→ **Records supplied**
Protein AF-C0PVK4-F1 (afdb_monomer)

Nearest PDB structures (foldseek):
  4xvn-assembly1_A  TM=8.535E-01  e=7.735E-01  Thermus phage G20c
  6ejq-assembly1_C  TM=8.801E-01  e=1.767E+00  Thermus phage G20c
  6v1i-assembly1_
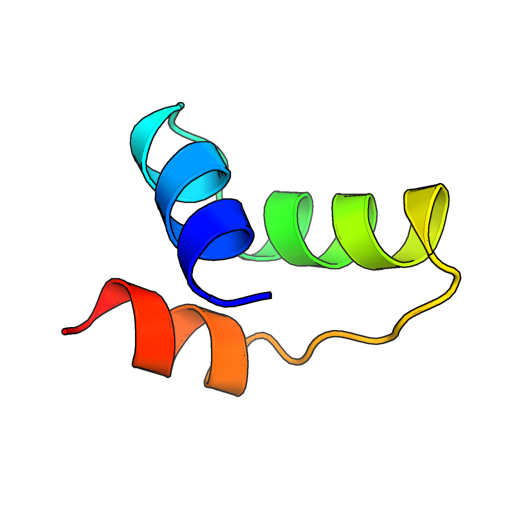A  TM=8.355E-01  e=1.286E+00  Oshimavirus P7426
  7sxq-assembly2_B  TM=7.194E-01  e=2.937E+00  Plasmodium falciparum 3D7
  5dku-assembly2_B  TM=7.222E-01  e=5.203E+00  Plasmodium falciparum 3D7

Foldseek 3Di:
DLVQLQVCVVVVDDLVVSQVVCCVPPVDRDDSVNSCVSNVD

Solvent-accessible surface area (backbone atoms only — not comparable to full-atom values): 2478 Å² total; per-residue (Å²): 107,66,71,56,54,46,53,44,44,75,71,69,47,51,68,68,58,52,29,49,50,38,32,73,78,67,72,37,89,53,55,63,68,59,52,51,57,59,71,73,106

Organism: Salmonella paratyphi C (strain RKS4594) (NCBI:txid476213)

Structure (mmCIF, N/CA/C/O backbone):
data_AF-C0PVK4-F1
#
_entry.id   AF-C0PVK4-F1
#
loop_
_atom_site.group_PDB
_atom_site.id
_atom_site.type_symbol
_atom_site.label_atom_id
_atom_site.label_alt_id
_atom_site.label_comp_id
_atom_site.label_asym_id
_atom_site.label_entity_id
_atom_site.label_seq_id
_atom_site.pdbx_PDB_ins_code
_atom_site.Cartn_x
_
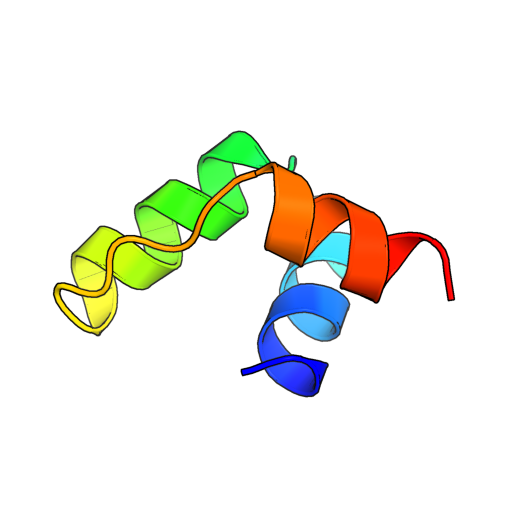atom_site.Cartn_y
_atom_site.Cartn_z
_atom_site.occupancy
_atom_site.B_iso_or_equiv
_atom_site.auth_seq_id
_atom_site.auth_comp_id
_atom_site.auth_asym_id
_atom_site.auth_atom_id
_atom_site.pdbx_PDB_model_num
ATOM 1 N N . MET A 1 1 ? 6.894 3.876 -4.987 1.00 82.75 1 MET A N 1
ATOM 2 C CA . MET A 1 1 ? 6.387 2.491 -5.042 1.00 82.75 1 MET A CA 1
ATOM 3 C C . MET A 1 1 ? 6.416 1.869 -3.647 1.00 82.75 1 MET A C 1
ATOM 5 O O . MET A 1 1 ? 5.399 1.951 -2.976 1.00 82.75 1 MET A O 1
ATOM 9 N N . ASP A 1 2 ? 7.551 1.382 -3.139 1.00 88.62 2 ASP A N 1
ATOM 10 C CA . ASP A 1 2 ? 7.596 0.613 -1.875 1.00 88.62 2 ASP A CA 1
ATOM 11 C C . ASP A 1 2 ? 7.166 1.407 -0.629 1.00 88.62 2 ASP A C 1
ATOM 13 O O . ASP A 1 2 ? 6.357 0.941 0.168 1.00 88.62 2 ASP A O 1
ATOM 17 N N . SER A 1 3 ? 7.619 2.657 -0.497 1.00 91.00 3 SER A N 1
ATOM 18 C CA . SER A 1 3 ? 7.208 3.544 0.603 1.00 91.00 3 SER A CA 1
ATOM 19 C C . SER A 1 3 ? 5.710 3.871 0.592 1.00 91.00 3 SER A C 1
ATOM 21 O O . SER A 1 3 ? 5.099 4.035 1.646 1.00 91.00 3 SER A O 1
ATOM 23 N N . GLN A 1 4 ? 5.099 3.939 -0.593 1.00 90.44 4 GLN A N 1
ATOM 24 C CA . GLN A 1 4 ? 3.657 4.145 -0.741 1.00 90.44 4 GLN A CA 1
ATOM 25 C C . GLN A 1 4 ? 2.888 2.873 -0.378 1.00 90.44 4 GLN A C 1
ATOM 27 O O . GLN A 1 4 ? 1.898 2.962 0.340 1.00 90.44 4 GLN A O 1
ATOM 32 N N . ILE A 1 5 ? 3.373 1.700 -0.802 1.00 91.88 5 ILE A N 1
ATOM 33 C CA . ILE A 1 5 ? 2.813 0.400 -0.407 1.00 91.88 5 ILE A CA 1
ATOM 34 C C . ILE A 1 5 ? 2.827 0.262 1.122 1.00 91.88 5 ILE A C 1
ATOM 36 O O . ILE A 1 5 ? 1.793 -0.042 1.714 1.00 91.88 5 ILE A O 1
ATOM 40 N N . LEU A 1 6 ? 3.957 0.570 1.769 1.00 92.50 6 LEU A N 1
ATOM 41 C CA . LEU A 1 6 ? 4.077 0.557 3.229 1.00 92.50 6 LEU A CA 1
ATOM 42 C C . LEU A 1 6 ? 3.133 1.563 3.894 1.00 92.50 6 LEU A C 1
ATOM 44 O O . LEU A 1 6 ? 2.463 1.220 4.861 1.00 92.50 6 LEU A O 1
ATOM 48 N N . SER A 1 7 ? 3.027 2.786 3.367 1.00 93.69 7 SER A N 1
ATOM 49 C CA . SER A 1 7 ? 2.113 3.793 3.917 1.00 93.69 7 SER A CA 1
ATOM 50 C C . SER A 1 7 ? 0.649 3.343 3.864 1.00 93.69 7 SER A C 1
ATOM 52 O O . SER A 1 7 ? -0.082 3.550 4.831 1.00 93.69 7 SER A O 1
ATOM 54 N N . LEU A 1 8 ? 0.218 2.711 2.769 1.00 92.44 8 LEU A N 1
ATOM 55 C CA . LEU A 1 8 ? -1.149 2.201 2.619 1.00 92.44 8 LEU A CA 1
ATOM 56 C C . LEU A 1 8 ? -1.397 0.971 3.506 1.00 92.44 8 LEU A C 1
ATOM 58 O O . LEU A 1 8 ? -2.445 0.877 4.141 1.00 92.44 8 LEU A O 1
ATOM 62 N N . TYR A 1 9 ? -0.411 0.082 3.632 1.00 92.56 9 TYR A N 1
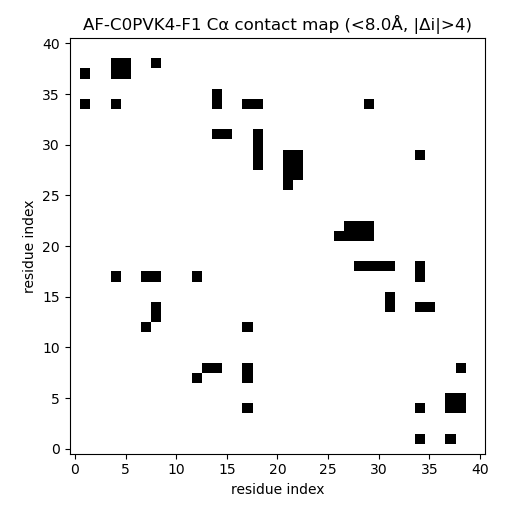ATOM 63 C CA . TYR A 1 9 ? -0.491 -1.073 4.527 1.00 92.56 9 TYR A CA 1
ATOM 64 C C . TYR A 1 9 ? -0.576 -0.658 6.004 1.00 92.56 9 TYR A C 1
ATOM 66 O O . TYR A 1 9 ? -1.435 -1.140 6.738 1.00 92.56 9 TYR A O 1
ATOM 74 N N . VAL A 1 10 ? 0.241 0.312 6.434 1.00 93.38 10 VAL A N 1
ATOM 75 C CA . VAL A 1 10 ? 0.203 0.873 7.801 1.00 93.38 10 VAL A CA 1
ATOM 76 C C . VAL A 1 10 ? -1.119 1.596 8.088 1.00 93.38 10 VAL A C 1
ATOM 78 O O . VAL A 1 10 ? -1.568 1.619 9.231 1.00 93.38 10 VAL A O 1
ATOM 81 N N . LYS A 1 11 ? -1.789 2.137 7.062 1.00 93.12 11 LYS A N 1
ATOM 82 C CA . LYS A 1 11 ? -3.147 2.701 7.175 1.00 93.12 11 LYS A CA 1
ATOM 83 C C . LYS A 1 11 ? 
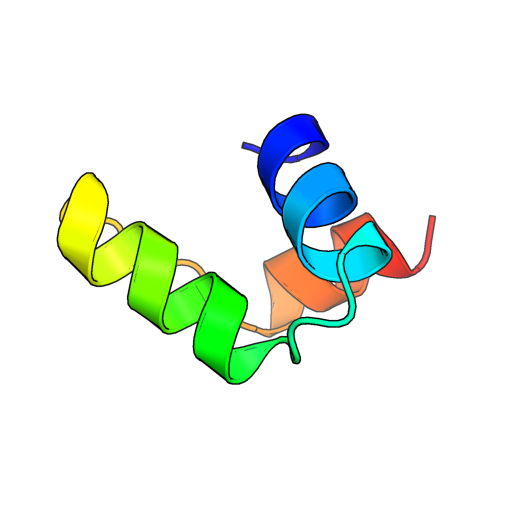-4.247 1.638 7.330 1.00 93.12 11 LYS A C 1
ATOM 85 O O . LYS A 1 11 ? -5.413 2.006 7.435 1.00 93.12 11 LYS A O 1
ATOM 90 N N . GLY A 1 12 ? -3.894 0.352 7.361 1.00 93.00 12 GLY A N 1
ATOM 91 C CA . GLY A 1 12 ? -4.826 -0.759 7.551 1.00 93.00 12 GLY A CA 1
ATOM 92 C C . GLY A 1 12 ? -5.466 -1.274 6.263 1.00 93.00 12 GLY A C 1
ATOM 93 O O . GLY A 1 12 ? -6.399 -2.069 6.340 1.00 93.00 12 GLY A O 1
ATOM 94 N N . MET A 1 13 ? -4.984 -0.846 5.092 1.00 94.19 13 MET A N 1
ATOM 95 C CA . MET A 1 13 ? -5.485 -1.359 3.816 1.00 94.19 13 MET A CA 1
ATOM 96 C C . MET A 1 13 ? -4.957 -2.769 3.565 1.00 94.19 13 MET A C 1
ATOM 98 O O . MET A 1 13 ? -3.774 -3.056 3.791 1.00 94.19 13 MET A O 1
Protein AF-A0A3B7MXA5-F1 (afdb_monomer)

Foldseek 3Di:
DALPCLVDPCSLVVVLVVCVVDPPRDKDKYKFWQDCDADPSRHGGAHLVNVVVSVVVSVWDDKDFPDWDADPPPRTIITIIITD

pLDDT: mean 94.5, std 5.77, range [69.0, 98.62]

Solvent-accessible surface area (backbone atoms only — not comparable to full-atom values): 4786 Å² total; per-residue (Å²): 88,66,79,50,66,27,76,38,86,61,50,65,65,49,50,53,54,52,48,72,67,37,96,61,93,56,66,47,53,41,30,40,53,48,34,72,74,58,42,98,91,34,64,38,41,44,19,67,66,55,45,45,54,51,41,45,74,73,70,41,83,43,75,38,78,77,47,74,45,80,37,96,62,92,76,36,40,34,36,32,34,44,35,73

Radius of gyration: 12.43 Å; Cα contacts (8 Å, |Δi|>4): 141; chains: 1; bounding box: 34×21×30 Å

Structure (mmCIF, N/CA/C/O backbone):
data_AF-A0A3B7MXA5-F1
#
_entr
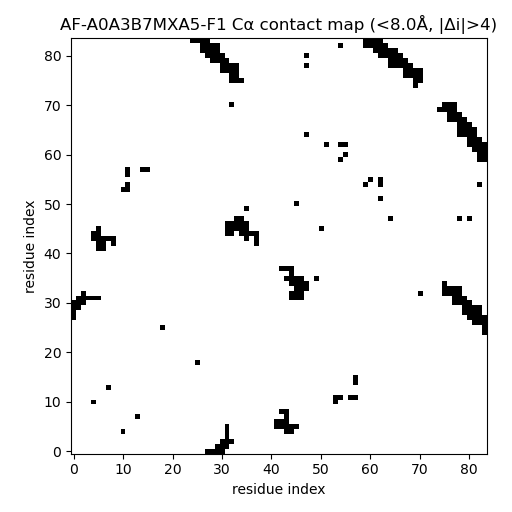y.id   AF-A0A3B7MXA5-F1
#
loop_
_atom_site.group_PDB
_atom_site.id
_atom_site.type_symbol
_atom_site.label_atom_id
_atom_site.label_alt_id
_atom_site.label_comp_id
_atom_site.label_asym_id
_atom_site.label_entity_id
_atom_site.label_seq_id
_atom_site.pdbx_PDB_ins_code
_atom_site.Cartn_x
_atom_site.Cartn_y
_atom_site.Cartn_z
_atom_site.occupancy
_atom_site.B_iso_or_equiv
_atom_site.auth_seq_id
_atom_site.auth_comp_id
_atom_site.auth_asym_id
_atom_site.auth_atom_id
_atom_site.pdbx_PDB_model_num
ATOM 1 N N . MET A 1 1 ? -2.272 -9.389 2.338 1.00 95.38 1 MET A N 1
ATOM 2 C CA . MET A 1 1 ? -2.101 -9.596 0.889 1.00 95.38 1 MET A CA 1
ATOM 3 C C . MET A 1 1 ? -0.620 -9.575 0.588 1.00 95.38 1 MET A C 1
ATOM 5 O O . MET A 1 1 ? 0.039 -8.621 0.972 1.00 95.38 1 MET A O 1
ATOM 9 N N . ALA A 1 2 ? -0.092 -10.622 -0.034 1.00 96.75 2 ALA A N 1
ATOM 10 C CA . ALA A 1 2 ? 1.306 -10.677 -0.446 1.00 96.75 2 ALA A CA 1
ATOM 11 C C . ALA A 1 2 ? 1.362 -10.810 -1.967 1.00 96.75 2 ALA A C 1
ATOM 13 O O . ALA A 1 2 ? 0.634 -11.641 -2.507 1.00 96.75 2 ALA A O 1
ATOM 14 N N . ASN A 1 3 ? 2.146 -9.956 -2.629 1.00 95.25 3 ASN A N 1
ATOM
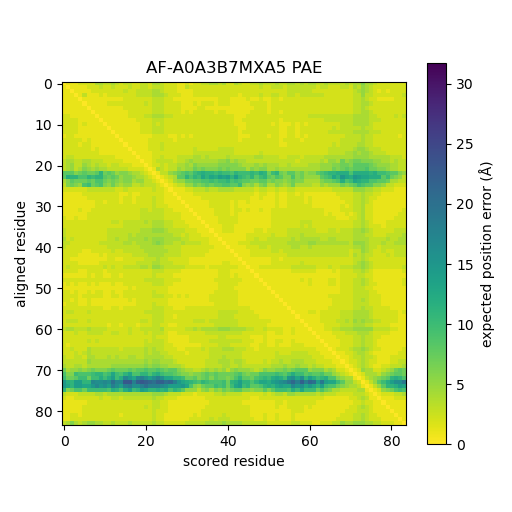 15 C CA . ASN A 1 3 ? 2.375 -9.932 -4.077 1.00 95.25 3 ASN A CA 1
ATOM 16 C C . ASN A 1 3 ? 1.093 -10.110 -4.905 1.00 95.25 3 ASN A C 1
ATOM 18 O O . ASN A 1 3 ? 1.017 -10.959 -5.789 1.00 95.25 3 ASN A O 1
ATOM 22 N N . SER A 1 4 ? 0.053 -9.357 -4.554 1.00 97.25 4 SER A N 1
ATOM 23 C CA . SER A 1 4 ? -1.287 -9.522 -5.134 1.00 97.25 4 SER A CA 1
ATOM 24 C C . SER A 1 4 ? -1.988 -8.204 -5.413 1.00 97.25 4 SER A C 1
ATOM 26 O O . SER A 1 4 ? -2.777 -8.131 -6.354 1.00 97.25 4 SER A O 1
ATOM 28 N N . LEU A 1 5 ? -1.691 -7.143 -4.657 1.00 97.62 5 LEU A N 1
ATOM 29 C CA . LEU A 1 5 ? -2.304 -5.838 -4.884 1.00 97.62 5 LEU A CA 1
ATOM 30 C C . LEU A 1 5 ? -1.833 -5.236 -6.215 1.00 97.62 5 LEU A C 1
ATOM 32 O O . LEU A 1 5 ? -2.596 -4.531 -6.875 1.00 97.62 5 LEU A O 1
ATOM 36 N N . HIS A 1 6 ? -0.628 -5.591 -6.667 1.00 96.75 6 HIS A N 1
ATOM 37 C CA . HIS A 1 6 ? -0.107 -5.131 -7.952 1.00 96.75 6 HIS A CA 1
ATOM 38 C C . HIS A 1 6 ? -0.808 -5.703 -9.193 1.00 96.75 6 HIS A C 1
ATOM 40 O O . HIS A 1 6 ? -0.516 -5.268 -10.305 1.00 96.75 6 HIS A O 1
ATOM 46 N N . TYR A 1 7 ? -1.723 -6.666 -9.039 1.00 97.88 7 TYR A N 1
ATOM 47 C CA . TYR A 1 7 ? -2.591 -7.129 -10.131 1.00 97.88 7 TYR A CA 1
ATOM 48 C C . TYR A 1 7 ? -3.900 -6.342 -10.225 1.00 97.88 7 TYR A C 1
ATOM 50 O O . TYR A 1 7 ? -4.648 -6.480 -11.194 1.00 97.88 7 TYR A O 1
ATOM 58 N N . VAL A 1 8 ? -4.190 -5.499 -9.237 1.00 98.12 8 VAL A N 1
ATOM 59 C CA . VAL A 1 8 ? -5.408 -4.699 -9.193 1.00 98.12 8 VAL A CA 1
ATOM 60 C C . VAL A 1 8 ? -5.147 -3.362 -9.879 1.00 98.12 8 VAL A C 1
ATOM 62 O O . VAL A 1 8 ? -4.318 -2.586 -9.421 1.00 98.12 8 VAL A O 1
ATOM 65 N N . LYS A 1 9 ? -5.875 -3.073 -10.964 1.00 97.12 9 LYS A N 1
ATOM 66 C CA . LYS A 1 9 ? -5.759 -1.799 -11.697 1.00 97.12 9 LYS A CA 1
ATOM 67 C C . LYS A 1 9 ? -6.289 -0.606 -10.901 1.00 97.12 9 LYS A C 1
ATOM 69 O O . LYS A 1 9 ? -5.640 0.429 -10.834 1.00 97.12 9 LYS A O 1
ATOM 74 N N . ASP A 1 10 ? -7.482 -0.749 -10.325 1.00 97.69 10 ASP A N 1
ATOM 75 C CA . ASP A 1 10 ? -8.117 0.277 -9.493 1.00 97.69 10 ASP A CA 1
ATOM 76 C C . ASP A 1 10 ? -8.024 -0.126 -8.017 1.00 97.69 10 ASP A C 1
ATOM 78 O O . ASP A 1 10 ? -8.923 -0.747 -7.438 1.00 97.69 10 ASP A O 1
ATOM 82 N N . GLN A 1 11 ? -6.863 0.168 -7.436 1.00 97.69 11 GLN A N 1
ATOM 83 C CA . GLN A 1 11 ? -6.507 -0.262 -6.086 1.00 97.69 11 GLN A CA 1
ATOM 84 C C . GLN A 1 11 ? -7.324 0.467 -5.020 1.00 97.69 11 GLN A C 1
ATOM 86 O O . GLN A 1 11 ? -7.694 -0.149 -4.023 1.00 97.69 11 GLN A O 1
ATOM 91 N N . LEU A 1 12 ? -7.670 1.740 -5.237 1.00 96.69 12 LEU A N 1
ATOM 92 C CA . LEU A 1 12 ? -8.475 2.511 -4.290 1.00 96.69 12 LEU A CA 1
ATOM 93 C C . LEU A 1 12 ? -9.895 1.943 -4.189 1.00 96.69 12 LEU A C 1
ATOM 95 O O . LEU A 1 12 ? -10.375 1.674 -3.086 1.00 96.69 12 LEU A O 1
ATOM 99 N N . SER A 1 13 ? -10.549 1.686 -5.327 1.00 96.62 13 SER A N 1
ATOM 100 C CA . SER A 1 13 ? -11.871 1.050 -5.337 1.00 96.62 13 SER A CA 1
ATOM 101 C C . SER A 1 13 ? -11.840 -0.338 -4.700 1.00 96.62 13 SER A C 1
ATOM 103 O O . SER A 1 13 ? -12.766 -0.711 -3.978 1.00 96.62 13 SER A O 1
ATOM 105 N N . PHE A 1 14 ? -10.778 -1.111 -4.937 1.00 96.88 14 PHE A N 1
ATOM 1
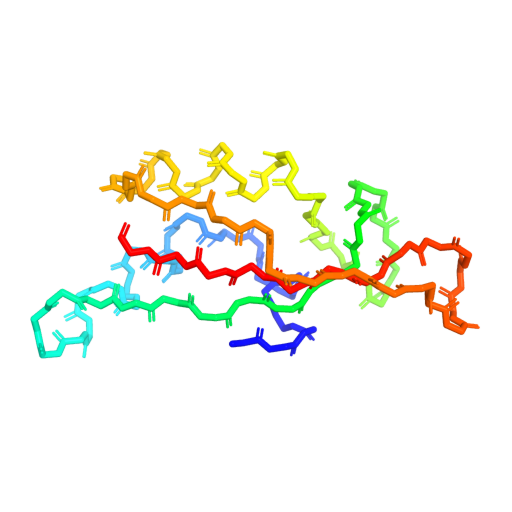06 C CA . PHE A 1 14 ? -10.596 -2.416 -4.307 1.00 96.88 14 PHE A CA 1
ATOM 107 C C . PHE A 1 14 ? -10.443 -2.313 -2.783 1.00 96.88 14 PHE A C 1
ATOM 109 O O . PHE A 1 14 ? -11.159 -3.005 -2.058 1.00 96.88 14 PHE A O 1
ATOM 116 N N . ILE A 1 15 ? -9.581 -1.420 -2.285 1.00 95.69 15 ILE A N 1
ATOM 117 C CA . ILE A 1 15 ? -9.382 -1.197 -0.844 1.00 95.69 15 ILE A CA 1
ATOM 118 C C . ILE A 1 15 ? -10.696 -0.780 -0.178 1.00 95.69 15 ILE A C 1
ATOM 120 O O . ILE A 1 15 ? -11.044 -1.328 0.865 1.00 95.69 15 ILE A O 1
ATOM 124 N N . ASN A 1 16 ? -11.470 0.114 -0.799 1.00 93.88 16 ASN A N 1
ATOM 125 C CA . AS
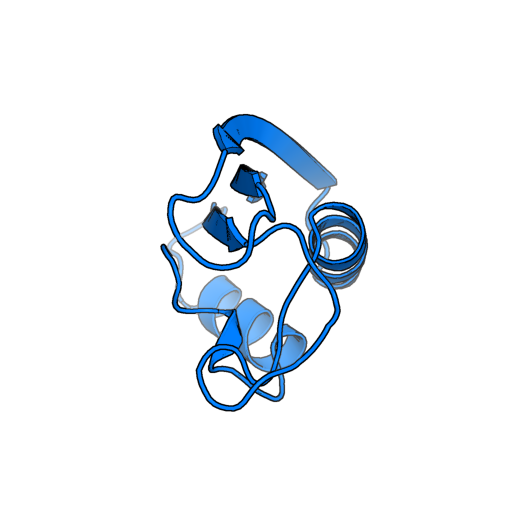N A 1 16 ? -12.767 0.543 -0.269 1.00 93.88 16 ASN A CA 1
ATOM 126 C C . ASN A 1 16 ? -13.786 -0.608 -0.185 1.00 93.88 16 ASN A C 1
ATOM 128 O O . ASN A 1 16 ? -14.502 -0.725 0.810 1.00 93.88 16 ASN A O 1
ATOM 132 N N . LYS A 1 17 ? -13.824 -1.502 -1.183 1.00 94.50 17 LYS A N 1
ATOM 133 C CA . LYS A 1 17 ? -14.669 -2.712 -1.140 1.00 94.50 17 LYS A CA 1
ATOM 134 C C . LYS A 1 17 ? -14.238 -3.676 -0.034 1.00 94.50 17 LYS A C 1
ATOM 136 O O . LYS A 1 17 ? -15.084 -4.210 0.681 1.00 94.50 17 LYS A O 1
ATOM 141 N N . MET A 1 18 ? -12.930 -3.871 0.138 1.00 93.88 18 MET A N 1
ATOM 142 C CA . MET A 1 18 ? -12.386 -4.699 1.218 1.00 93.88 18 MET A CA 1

→ **Problem requirements**
After locating the line with "ATOM 41 C CA" in the material above, return it and each line after it exactly, ending at the line with "ATOM 49 C CA".

→ **Solved exercise**
ATOM 41 C CA . LEU A 1 6 ? 4.077 0.557 3.229 1.00 92.50 6 LEU A CA 1
ATOM 42 C C . LEU A 1 6 ? 3.133 1.563 3.894 1.00 92.50 6 LEU A C 1
ATOM 44 O O . LEU A 1 6 ? 2.463 1.220 4.861 1.00 92.50 6 LEU A O 1
ATOM 48 N N . SER A 1 7 ? 3.027 2.786 3.367 1.00 93.69 7 SER A N 1
ATOM 49 C CA . SER A 1 7 ? 2.113 3.793 3.917 1.00 93.69 7 SER A CA 1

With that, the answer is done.